Many of them came for the shopping, often returning home laden with luxury goods.

In 2018, before the unrest took hold, Chinese tourists in the city grew 14.8 per cent to 51 million, driving total visitor arrivals to a record 65.1 million, according to government data. Retail sales that year rose 8.8 per cent to HK$485.2 billion (US$61.85 billion).
In the first half of this year, retail sales rose 20.7 per cent, but they remain 15 per cent lower than the equivalent period of 2019, before the protests began, according to Knight Frank in a separate report. The improvement was largely thanks to the 12.9 million visitors that came to the city in that period, a massive increase from 76,000 a year earlier. Almost 80 per cent of the visitors were mainland Chinese.

Still, the number of tourists was a long way shy of the 34.8 million who came in the first half of 2019.

Almost 29 million Hong Kong residents, meanwhile, headed abroad for holidays in the period.

“As leisure travel shows no sign of waning, the widening inbound-outbound gap may impede the retail market recovery in the remainder of the year,” said JLL in a separate report, published on August 29.

Despite the somewhat clouded outlook for the retail sector, some notable transactions were recorded in the first seven months of 2023.

French luxury fashion house Chanel leased 18,000 square feet of space at Jardine’s Bazaar in Causeway Bay.
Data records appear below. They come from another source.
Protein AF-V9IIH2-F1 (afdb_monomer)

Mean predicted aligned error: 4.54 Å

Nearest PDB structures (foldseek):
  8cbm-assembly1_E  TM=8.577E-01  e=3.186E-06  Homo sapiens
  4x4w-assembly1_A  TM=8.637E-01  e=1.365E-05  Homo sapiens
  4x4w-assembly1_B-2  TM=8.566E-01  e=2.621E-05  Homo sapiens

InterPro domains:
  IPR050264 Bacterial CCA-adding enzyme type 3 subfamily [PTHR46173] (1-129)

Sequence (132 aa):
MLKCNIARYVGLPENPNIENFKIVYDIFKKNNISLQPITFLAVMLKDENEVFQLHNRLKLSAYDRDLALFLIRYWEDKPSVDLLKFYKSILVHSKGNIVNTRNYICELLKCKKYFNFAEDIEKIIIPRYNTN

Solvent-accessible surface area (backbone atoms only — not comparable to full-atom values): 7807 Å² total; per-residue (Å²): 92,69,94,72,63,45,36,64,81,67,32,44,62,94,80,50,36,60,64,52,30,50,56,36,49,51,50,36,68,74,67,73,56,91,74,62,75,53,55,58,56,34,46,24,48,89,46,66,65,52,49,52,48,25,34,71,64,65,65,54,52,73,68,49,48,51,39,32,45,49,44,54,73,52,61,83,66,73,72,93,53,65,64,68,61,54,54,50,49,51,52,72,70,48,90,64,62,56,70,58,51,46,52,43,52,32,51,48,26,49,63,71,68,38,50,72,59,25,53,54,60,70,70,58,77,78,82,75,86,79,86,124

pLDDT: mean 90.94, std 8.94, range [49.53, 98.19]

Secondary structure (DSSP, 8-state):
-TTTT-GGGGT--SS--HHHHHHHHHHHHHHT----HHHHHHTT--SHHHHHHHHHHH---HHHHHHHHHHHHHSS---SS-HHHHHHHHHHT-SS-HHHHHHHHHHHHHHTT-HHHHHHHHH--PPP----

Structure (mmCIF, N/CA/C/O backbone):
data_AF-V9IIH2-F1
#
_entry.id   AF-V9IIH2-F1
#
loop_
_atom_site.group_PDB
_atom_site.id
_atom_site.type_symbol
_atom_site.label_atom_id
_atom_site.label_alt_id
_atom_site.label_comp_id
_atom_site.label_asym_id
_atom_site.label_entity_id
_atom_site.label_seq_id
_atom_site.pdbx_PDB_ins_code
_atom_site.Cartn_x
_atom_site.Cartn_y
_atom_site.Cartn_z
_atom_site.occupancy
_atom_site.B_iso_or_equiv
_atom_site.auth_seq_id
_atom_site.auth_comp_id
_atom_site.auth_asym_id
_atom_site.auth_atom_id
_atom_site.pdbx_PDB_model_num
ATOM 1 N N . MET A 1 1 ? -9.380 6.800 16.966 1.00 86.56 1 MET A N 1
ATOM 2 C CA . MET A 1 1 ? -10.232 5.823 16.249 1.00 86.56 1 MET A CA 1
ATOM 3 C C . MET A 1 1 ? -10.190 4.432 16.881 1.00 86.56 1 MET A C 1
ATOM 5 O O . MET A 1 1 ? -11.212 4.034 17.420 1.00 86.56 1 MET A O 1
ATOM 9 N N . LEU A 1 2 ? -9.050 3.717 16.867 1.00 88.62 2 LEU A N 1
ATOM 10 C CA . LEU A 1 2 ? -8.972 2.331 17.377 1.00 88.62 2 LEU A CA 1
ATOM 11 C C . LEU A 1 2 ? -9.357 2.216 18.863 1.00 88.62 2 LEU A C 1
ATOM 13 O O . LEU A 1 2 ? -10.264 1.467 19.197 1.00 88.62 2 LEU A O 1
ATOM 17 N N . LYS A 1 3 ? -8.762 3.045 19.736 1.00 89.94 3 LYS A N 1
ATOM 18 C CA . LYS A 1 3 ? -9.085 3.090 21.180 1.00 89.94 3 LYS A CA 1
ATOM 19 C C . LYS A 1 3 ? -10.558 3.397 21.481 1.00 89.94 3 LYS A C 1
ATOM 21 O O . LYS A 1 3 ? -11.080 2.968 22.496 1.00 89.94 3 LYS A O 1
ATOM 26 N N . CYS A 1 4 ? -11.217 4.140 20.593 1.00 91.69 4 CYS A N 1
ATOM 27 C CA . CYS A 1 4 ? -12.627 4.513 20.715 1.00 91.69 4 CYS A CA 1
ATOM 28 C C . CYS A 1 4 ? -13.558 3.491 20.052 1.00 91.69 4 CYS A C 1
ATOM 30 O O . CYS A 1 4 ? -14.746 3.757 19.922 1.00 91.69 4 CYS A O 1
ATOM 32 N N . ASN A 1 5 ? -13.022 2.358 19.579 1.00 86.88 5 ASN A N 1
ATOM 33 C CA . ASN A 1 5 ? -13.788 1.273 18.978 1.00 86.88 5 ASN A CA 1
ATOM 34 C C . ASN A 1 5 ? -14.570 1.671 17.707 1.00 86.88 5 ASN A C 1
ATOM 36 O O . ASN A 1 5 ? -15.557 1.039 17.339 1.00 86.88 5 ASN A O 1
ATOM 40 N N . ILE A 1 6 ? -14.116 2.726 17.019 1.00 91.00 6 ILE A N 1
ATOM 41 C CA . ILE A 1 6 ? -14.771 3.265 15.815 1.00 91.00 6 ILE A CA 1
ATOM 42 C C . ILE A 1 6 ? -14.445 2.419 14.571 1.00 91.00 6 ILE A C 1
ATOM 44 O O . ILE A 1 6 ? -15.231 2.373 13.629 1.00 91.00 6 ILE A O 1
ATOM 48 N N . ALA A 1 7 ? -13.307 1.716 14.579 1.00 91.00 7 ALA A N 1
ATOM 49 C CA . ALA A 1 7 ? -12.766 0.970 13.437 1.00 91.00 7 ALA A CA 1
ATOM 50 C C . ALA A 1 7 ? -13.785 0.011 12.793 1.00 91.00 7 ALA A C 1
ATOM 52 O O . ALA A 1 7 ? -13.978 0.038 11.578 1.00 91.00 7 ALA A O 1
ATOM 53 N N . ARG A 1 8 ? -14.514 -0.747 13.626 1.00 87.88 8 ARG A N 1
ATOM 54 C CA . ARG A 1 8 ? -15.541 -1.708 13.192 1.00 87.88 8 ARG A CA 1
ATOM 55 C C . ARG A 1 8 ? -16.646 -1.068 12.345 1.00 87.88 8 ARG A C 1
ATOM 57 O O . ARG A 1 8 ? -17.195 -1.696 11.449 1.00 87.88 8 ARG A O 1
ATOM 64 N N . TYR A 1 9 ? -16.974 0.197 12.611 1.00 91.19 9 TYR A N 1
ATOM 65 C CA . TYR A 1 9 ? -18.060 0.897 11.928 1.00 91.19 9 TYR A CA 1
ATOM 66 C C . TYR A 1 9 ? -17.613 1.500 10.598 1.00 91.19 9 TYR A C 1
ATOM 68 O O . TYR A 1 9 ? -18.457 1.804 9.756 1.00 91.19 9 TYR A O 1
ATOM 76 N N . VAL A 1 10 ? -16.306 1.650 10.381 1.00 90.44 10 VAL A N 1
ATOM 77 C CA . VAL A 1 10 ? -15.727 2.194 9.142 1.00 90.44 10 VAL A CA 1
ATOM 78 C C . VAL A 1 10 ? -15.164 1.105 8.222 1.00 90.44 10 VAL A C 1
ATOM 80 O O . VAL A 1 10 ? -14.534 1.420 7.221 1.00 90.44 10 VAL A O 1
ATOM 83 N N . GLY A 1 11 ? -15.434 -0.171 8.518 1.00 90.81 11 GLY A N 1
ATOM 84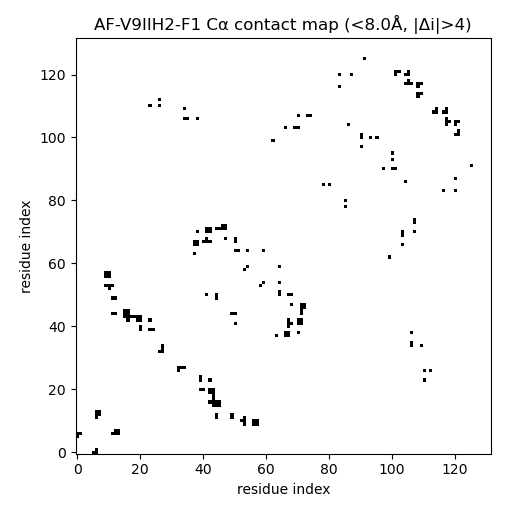 C CA . GLY A 1 11 ? -15.076 -1.300 7.650 1.00 90.81 11 GLY A CA 1
ATOM 85 C C . GLY A 1 11 ? -13.648 -1.800 7.814 1.00 90.81 11 GLY A C 1
ATOM 86 O O . GLY A 1 11 ? -13.208 -2.619 7.016 1.00 90.81 11 GLY A O 1
ATOM 87 N N . LEU A 1 12 ? -12.931 -1.317 8.832 1.00 93.75 12 LEU A N 1
ATOM 88 C CA . LEU A 1 12 ? -11.650 -1.897 9.212 1.00 93.75 12 LEU A CA 1
ATOM 89 C C . LEU A 1 12 ? -11.870 -3.212 9.972 1.00 93.75 12 LEU A C 1
ATOM 91 O O . LEU A 1 12 ? -12.863 -3.328 10.700 1.00 93.75 12 LEU A O 1
ATOM 95 N N . PRO A 1 13 ? -10.937 -4.171 9.847 1.00 93.06 13 PRO A N 1
ATOM 96 C CA . PRO A 1 13 ? -11.011 -5.429 10.574 1.00 93.06 13 PRO A CA 1
ATOM 97 C C . PRO A 1 13 ? -10.939 -5.191 12.085 1.00 93.06 13 PRO A C 1
ATOM 99 O O . PRO A 1 13 ? -10.445 -4.163 12.553 1.00 93.06 13 PRO A O 1
ATOM 102 N N . GLU A 1 14 ? -11.413 -6.163 12.863 1.00 89.12 14 GLU A N 1
ATOM 103 C CA . GLU A 1 14 ? -11.383 -6.094 14.330 1.00 89.12 14 GLU A CA 1
ATOM 104 C C . GLU A 1 14 ? -9.947 -6.017 14.870 1.00 89.12 14 GLU A C 1
ATOM 106 O O . GLU A 1 14 ? -9.668 -5.266 15.804 1.00 89.12 14 GLU A O 1
ATOM 111 N N . ASN A 1 15 ? -9.025 -6.731 14.218 1.00 91.69 15 ASN A N 1
ATOM 112 C CA . ASN A 1 15 ? -7.613 -6.808 14.585 1.00 91.69 15 ASN A CA 1
ATOM 113 C C . ASN A 1 15 ? -6.714 -6.314 13.437 1.00 91.69 15 ASN A C 1
ATOM 115 O O . ASN A 1 15 ? -6.064 -7.146 12.793 1.00 91.69 15 ASN A O 1
ATOM 119 N N . PRO A 1 16 ? -6.673 -4.997 13.159 1.00 94.50 16 PRO A N 1
ATOM 120 C CA . PRO A 1 16 ? -5.862 -4.444 12.081 1.00 94.50 16 PRO A CA 1
ATOM 121 C C . PRO A 1 16 ? -4.364 -4.544 12.388 1.00 94.50 16 PRO A C 1
ATOM 123 O O . PRO A 1 16 ? -3.946 -4.490 13.547 1.00 94.50 16 PRO A O 1
ATOM 126 N N . ASN A 1 17 ? -3.536 -4.611 11.347 1.00 95.00 17 ASN A N 1
ATOM 127 C CA . ASN A 1 17 ? -2.082 -4.585 11.469 1.00 95.00 17 ASN A CA 1
ATOM 128 C C . ASN A 1 17 ? -1.572 -3.159 11.751 1.00 95.00 17 ASN A C 1
ATOM 130 O O . ASN A 1 17 ? -1.191 -2.396 10.863 1.00 95.00 17 ASN A O 1
ATOM 134 N N . ILE A 1 18 ? -1.581 -2.789 13.032 1.00 95.38 18 ILE A N 1
ATOM 135 C CA . ILE A 1 18 ? -1.128 -1.472 13.498 1.00 95.38 18 ILE A CA 1
ATOM 136 C C . ILE A 1 18 ? 0.383 -1.295 13.288 1.00 95.38 18 ILE A C 1
ATOM 138 O O . ILE A 1 18 ? 0.846 -0.170 13.108 1.00 95.38 18 ILE A O 1
ATOM 142 N N . GLU A 1 19 ? 1.155 -2.381 13.319 1.00 94.81 19 GLU A N 1
ATOM 143 C CA . GLU A 1 19 ? 2.611 -2.314 13.212 1.00 94.81 19 GLU A CA 1
ATOM 144 C C . GLU A 1 19 ? 3.044 -1.885 11.809 1.00 94.81 19 GLU A C 1
ATOM 146 O O . GLU A 1 19 ? 3.781 -0.909 11.664 1.00 94.81 19 GLU A O 1
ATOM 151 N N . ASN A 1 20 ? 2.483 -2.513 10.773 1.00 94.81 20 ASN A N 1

In Central, The Macallan, a Scottish whisky brand, opened its first global flagship store on the second and third floors of the Hing Wai Building, occupying 8,519 square feet and paying a reported monthly rent of about HK$600,000.

Knight Frank said a pharmacy had recently taken an 818 square-foot ground floor unit at 45 Haiphong Road in Tsim Sha Tsui. It leased the space for HK$300,000 per month, an increase of nearly 70 per cent in rent compared to the previous contract.